======== Records provided

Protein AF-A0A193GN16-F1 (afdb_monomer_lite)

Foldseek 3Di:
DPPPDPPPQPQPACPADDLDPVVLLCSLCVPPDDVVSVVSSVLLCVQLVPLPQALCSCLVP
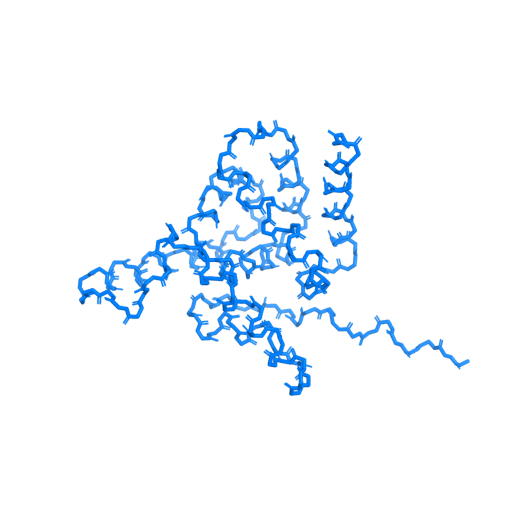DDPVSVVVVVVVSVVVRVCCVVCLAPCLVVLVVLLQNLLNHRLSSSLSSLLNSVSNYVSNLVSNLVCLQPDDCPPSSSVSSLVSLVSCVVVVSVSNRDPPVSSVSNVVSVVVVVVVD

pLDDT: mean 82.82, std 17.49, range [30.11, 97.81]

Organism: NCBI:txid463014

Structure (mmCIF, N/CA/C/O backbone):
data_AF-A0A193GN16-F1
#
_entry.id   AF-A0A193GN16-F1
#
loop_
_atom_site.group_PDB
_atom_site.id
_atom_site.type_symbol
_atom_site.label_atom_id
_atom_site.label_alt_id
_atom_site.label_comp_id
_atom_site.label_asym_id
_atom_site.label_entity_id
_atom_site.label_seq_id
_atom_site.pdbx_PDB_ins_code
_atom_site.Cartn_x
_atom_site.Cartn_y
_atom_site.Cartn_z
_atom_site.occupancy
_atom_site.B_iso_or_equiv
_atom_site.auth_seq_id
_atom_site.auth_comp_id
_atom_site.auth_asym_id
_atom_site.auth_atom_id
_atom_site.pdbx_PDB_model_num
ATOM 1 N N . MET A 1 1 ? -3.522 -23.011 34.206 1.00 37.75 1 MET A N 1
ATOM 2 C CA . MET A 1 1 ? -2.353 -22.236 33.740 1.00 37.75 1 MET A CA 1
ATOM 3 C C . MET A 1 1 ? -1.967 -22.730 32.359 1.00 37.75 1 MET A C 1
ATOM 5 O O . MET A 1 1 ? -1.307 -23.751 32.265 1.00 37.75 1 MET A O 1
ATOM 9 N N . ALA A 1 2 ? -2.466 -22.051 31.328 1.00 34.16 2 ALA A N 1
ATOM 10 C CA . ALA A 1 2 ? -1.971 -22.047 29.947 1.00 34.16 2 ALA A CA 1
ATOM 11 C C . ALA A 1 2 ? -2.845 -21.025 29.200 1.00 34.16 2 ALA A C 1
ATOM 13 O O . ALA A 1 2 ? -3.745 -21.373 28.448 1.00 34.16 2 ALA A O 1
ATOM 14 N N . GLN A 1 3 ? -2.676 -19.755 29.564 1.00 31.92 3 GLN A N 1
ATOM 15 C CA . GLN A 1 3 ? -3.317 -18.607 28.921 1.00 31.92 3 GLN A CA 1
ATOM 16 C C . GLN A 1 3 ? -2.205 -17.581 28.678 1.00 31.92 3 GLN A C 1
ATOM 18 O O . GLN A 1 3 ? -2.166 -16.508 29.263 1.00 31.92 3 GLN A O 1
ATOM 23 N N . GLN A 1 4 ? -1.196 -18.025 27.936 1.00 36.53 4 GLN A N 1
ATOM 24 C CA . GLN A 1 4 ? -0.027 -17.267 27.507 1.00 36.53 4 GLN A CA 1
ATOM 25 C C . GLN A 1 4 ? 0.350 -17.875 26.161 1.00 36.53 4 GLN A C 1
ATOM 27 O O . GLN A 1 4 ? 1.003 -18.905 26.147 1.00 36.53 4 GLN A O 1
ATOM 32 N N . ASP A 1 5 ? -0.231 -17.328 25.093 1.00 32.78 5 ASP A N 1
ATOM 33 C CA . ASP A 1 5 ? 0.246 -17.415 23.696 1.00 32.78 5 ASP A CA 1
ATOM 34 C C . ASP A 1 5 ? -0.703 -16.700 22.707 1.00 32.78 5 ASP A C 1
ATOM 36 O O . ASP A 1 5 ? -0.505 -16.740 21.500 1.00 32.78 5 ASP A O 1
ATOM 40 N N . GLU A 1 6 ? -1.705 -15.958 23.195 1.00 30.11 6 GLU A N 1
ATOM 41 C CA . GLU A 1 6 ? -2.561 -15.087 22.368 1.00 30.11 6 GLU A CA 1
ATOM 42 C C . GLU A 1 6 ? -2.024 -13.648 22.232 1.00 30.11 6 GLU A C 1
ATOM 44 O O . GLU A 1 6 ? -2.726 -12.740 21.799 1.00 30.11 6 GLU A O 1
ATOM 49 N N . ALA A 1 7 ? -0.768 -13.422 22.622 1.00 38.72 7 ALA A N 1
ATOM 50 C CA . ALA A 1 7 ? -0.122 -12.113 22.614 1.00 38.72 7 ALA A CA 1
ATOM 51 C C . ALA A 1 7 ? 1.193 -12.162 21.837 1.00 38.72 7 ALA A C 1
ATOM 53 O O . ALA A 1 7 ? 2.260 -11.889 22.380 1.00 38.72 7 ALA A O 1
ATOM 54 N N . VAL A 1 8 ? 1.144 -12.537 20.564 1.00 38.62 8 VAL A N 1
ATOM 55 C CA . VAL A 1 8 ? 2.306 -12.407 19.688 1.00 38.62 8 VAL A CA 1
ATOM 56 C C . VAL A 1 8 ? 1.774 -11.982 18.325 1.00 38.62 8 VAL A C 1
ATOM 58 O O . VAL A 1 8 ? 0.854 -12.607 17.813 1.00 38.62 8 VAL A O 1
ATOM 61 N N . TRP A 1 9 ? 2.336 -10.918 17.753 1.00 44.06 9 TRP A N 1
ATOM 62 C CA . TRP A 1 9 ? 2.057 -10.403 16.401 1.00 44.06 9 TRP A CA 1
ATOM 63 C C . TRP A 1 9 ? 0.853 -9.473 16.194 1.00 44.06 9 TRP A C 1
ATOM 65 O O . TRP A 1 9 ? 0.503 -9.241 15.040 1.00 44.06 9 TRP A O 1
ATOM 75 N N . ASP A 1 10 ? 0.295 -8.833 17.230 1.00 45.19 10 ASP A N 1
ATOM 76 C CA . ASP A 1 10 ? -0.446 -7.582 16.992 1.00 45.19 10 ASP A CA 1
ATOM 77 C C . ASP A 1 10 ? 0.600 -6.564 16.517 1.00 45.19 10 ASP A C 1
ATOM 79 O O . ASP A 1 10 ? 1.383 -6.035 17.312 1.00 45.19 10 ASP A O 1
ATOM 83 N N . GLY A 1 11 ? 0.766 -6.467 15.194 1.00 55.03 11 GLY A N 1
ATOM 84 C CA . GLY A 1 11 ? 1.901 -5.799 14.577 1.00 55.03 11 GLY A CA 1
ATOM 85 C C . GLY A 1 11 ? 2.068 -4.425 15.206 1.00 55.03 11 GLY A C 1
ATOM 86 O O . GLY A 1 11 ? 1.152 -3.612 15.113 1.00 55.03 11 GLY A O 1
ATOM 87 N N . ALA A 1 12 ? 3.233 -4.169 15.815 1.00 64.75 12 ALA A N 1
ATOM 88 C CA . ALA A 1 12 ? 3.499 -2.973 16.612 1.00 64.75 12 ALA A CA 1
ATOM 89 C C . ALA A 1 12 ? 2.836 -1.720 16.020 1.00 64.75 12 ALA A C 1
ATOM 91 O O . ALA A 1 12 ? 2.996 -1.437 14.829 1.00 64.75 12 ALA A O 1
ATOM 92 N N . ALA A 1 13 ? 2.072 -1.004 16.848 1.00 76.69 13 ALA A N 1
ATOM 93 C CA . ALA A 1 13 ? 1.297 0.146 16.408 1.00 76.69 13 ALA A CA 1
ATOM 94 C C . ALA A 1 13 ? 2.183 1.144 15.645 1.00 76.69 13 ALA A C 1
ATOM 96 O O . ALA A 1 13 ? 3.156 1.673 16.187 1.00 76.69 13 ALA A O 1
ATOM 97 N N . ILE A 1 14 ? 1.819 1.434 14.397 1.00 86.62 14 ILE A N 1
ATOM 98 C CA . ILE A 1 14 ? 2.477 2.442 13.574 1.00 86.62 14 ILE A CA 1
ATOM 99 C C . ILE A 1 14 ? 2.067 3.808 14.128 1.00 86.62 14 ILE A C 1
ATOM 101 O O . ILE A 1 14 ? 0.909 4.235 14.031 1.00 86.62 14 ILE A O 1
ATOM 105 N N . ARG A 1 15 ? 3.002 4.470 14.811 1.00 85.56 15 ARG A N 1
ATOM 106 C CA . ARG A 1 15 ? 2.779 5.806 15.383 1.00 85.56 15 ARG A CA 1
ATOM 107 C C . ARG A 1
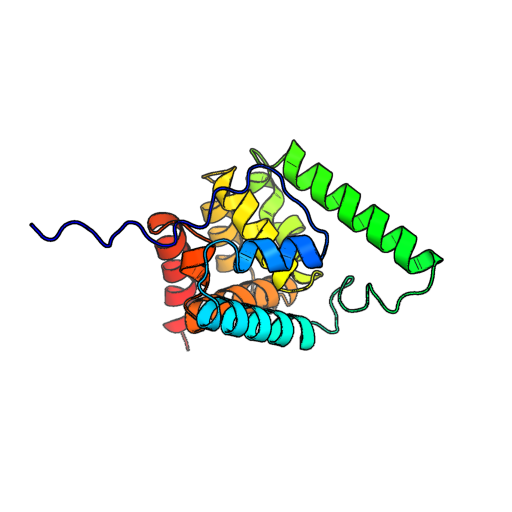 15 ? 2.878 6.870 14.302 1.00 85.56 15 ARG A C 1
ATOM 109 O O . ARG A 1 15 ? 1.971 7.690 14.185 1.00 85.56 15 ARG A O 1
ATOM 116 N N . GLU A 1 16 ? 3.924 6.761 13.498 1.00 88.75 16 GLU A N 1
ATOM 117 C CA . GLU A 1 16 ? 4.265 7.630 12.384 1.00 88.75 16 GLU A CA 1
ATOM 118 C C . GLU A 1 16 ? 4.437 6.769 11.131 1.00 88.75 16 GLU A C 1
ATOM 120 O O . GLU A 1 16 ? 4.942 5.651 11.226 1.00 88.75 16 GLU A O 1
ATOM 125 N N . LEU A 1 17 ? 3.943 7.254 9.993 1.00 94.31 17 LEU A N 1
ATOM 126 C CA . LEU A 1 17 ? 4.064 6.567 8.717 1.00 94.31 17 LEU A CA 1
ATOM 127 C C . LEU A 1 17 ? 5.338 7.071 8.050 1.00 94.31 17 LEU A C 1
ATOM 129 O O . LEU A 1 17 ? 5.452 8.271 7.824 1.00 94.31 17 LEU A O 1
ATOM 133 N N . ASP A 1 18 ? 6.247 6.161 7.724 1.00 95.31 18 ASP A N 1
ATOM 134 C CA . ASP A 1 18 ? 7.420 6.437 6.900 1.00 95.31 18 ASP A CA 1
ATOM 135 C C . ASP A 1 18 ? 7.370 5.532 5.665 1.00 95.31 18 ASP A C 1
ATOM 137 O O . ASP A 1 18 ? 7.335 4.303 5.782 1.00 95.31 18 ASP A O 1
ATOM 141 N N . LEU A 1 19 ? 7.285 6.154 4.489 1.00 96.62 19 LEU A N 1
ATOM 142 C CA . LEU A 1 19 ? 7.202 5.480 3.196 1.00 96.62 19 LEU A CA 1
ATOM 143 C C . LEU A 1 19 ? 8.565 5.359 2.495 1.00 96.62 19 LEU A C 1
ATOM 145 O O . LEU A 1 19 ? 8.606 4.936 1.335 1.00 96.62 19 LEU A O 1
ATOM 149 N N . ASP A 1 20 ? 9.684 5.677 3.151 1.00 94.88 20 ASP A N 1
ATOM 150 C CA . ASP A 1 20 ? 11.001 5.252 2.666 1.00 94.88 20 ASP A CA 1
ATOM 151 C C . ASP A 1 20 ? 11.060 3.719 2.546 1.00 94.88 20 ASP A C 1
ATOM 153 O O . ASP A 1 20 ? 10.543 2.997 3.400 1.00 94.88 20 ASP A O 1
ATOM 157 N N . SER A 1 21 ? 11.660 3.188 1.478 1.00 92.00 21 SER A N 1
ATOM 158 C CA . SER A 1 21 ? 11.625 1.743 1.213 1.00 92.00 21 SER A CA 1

================
======== Records provided

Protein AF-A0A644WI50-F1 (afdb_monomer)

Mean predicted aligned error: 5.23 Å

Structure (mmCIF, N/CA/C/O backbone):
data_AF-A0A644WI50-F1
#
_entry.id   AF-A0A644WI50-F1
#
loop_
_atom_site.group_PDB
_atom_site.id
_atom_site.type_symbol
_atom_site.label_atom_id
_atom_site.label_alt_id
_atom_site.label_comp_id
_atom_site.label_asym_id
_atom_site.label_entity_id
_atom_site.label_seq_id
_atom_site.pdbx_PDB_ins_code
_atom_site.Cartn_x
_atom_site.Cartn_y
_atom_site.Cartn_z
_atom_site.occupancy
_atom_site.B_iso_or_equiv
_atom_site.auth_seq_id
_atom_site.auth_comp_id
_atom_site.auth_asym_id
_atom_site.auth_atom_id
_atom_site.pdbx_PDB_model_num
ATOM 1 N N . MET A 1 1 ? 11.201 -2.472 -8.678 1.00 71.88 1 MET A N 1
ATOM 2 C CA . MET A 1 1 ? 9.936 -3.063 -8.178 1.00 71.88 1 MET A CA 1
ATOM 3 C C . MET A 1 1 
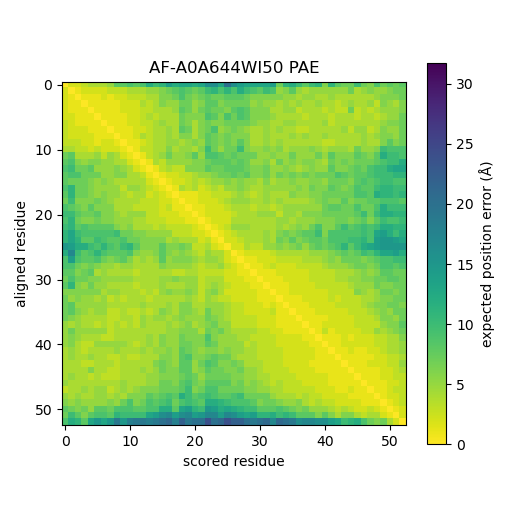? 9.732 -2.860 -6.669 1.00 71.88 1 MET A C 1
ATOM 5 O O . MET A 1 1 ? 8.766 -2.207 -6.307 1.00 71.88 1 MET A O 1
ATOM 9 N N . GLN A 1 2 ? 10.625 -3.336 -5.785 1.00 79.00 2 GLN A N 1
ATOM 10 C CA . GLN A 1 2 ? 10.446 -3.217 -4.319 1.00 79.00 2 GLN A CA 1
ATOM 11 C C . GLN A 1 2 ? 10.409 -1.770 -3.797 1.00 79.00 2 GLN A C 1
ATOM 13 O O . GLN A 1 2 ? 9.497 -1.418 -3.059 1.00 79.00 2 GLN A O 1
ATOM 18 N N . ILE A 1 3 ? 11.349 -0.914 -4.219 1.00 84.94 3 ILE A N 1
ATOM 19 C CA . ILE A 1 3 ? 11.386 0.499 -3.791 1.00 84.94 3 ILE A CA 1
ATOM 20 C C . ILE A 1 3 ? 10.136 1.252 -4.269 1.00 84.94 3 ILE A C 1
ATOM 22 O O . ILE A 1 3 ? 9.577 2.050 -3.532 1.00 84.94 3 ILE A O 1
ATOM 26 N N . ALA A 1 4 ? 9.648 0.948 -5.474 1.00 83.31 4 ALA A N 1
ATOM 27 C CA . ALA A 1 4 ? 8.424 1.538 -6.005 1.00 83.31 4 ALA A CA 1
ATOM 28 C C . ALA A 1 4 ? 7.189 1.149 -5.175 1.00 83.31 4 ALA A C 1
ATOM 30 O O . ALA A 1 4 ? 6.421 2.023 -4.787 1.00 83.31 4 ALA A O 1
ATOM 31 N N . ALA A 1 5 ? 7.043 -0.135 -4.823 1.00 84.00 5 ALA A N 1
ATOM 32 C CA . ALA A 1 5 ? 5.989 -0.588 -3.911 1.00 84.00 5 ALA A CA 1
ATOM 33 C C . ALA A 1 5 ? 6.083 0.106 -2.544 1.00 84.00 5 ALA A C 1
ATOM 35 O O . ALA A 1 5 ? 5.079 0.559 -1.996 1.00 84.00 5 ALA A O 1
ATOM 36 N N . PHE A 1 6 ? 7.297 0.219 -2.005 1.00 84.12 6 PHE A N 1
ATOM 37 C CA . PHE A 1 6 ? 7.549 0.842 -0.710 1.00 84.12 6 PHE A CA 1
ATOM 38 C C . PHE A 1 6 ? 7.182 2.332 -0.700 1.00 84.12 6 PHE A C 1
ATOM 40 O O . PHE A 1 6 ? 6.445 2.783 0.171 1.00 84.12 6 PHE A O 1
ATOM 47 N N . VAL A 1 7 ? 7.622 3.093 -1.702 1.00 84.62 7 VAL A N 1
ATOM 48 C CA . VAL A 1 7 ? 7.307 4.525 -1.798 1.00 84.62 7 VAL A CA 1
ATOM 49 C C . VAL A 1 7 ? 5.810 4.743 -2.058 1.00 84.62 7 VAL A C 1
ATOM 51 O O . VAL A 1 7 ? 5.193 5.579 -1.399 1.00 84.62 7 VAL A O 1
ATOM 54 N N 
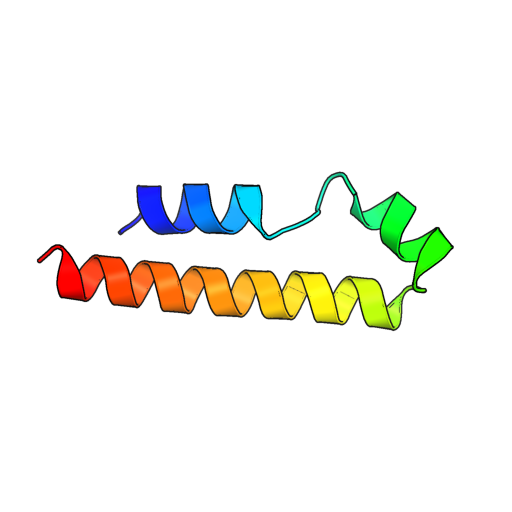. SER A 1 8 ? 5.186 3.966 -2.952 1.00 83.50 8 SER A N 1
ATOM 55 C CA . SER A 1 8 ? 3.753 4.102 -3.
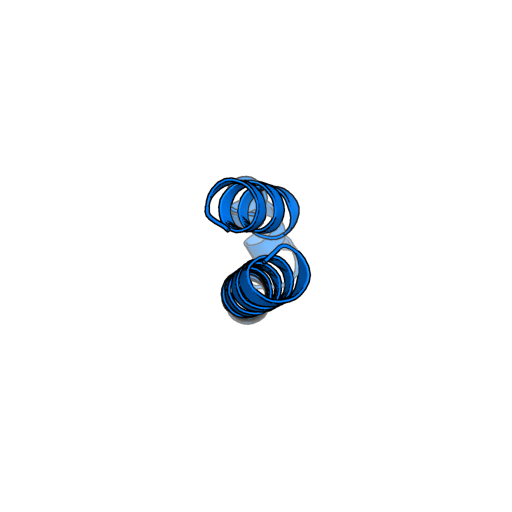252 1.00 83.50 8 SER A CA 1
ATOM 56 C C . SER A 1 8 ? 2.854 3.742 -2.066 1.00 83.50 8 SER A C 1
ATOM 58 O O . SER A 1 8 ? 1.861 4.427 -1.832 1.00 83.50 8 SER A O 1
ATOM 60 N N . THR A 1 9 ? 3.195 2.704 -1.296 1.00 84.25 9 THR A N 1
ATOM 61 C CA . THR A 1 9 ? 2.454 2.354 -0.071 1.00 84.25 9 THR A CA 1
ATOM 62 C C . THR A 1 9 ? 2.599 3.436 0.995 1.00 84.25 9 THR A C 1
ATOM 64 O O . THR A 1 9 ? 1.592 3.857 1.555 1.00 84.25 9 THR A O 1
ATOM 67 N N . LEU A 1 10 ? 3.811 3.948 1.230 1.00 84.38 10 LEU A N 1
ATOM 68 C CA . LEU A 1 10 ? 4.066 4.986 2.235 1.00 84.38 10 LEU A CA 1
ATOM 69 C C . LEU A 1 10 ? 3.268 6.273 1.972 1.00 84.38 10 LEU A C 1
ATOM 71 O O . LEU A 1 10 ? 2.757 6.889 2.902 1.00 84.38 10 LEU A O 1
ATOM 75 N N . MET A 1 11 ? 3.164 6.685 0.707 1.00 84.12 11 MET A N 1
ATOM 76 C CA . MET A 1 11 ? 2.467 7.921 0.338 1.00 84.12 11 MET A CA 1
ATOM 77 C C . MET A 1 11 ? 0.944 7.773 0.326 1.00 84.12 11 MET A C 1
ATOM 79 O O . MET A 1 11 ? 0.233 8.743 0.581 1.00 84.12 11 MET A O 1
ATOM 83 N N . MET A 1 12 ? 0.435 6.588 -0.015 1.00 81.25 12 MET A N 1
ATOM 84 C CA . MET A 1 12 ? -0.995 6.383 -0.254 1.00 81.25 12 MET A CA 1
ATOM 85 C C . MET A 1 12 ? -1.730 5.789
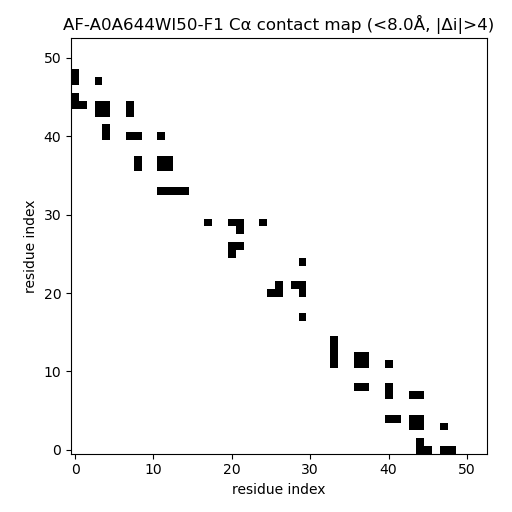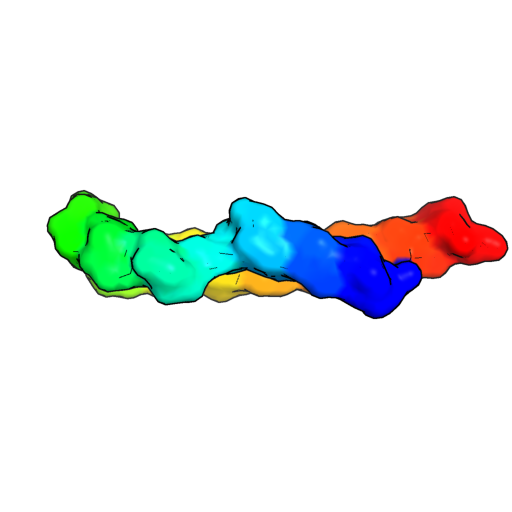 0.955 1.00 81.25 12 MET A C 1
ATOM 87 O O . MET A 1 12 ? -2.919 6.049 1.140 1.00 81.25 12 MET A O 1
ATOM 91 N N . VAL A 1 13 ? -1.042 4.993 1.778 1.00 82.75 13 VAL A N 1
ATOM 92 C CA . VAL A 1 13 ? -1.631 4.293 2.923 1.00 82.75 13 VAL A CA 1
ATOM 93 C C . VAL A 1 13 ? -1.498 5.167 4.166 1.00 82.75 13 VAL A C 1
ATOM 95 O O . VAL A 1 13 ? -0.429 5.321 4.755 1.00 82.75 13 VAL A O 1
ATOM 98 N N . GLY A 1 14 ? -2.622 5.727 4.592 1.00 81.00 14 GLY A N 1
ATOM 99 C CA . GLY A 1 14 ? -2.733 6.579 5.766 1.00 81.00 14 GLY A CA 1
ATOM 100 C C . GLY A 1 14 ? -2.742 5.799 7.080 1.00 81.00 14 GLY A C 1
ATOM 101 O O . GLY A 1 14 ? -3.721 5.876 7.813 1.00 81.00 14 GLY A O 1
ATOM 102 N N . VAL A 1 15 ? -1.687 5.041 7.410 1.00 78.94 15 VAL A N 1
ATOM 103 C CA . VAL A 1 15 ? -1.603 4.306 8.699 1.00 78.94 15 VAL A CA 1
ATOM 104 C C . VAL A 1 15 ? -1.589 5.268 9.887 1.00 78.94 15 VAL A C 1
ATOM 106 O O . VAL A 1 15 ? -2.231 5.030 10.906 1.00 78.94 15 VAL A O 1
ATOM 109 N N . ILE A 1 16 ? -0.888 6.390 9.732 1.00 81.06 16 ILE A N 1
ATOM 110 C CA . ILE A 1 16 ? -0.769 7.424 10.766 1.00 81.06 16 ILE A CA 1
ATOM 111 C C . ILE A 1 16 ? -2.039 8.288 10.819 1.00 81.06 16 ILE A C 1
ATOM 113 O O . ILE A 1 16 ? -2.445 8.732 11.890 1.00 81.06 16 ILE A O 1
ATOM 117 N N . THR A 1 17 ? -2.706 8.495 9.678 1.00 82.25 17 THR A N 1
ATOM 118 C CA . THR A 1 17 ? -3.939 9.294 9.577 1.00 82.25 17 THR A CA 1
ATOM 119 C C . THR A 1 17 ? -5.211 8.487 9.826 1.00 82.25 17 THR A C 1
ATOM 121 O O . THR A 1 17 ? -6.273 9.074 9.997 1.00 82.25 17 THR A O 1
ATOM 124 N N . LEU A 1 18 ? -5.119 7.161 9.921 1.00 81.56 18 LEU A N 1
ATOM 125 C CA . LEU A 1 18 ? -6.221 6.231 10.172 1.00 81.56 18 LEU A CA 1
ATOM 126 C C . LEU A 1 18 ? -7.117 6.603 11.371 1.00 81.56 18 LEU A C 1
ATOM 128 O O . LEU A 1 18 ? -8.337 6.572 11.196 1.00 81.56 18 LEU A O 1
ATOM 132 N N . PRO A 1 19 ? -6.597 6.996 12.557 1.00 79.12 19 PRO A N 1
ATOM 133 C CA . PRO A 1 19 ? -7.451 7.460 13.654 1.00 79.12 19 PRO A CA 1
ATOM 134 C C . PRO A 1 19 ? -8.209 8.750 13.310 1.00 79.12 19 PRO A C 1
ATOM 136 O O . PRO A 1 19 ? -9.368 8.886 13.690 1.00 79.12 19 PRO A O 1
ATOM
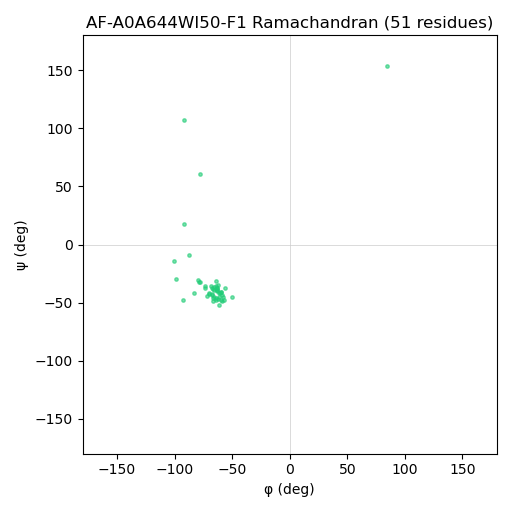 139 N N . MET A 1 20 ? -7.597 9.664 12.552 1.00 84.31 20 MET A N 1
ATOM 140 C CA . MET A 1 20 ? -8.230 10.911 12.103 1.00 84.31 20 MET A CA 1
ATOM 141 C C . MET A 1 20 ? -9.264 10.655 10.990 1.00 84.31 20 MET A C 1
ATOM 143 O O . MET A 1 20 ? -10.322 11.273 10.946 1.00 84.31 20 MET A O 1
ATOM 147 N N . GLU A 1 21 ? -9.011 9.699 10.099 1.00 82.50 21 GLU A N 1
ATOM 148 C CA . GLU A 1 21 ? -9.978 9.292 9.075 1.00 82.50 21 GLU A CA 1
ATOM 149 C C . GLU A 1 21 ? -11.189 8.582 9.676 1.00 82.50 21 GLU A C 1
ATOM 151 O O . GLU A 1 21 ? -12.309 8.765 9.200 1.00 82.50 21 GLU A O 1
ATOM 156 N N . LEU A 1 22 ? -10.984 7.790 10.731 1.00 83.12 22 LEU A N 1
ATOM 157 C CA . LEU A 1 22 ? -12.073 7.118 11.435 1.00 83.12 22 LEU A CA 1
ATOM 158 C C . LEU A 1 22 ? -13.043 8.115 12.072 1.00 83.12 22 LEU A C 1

================

* **Task directions**:
Set down only the lines above that fall between the line holding "ATOM 10 C CA . ALA" and the line holding "ATOM 36 O O", inclusive, keeping each exact.

* **Result of this exercise**:
ATOM 10 C CA . ALA A 1 2 ? -1.971 -22.047 29.947 1.00 34.16 2 ALA A CA 1
ATOM 11 C C . ALA A 1 2 ? -2.845 -21.025 29.200 1.00 34.16 2 ALA A C 1
ATOM 13 O O . ALA A 1 2 ? -3.745 -21.373 28.448 1.00 34.16 2 ALA A O 1
ATOM 14 N N . GLN A 1 3 ? -2.676 -19.755 29.564 1.00 31.92 3 GLN A N 1
ATOM 15 C CA . GLN A 1 3 ? -3.317 -18.607 28.921 1.00 31.92 3 GLN A CA 1
ATOM 16 C C . GLN A 1 3 ? -2.205 -17.581 28.678 1.00 31.92 3 GLN A C 1
ATOM 18 O O . GLN A 1 3 ? -2.166 -16.508 29.263 1.00 31.92 3 GLN A O 1
ATOM 23 N N . GLN A 1 4 ? -1.196 -18.025 27.936 1.00 36.53 4 GLN A N 1
ATOM 24 C CA . GLN A 1 4 ? -0.027 -17.267 27.507 1.00 36.53 4 GLN A CA 1
ATOM 25 C C . GLN A 1 4 ? 0.350 -17.875 26.161 1.00 36.53 4 GLN A C 1
ATOM 27 O O . GLN A 1 4 ? 1.003 -18.905 26.147 1.00 36.53 4 GLN A O 1
ATOM 32 N N . ASP A 1 5 ? -0.231 -17.328 25.093 1.00 32.78 5 ASP A N 1
ATOM 33 C CA . ASP A 1 5 ? 0.246 -17.415 23.696 1.00 32.78 5 ASP A CA 1
ATOM 34 C C . ASP A 1 5 ? -0.703 -16.700 22.707 1.00 32.78 5 ASP A C 1
ATOM 36 O O . ASP A 1 5 ? -0.505 -16.740 21.500 1.00 32.78 5 ASP A O 1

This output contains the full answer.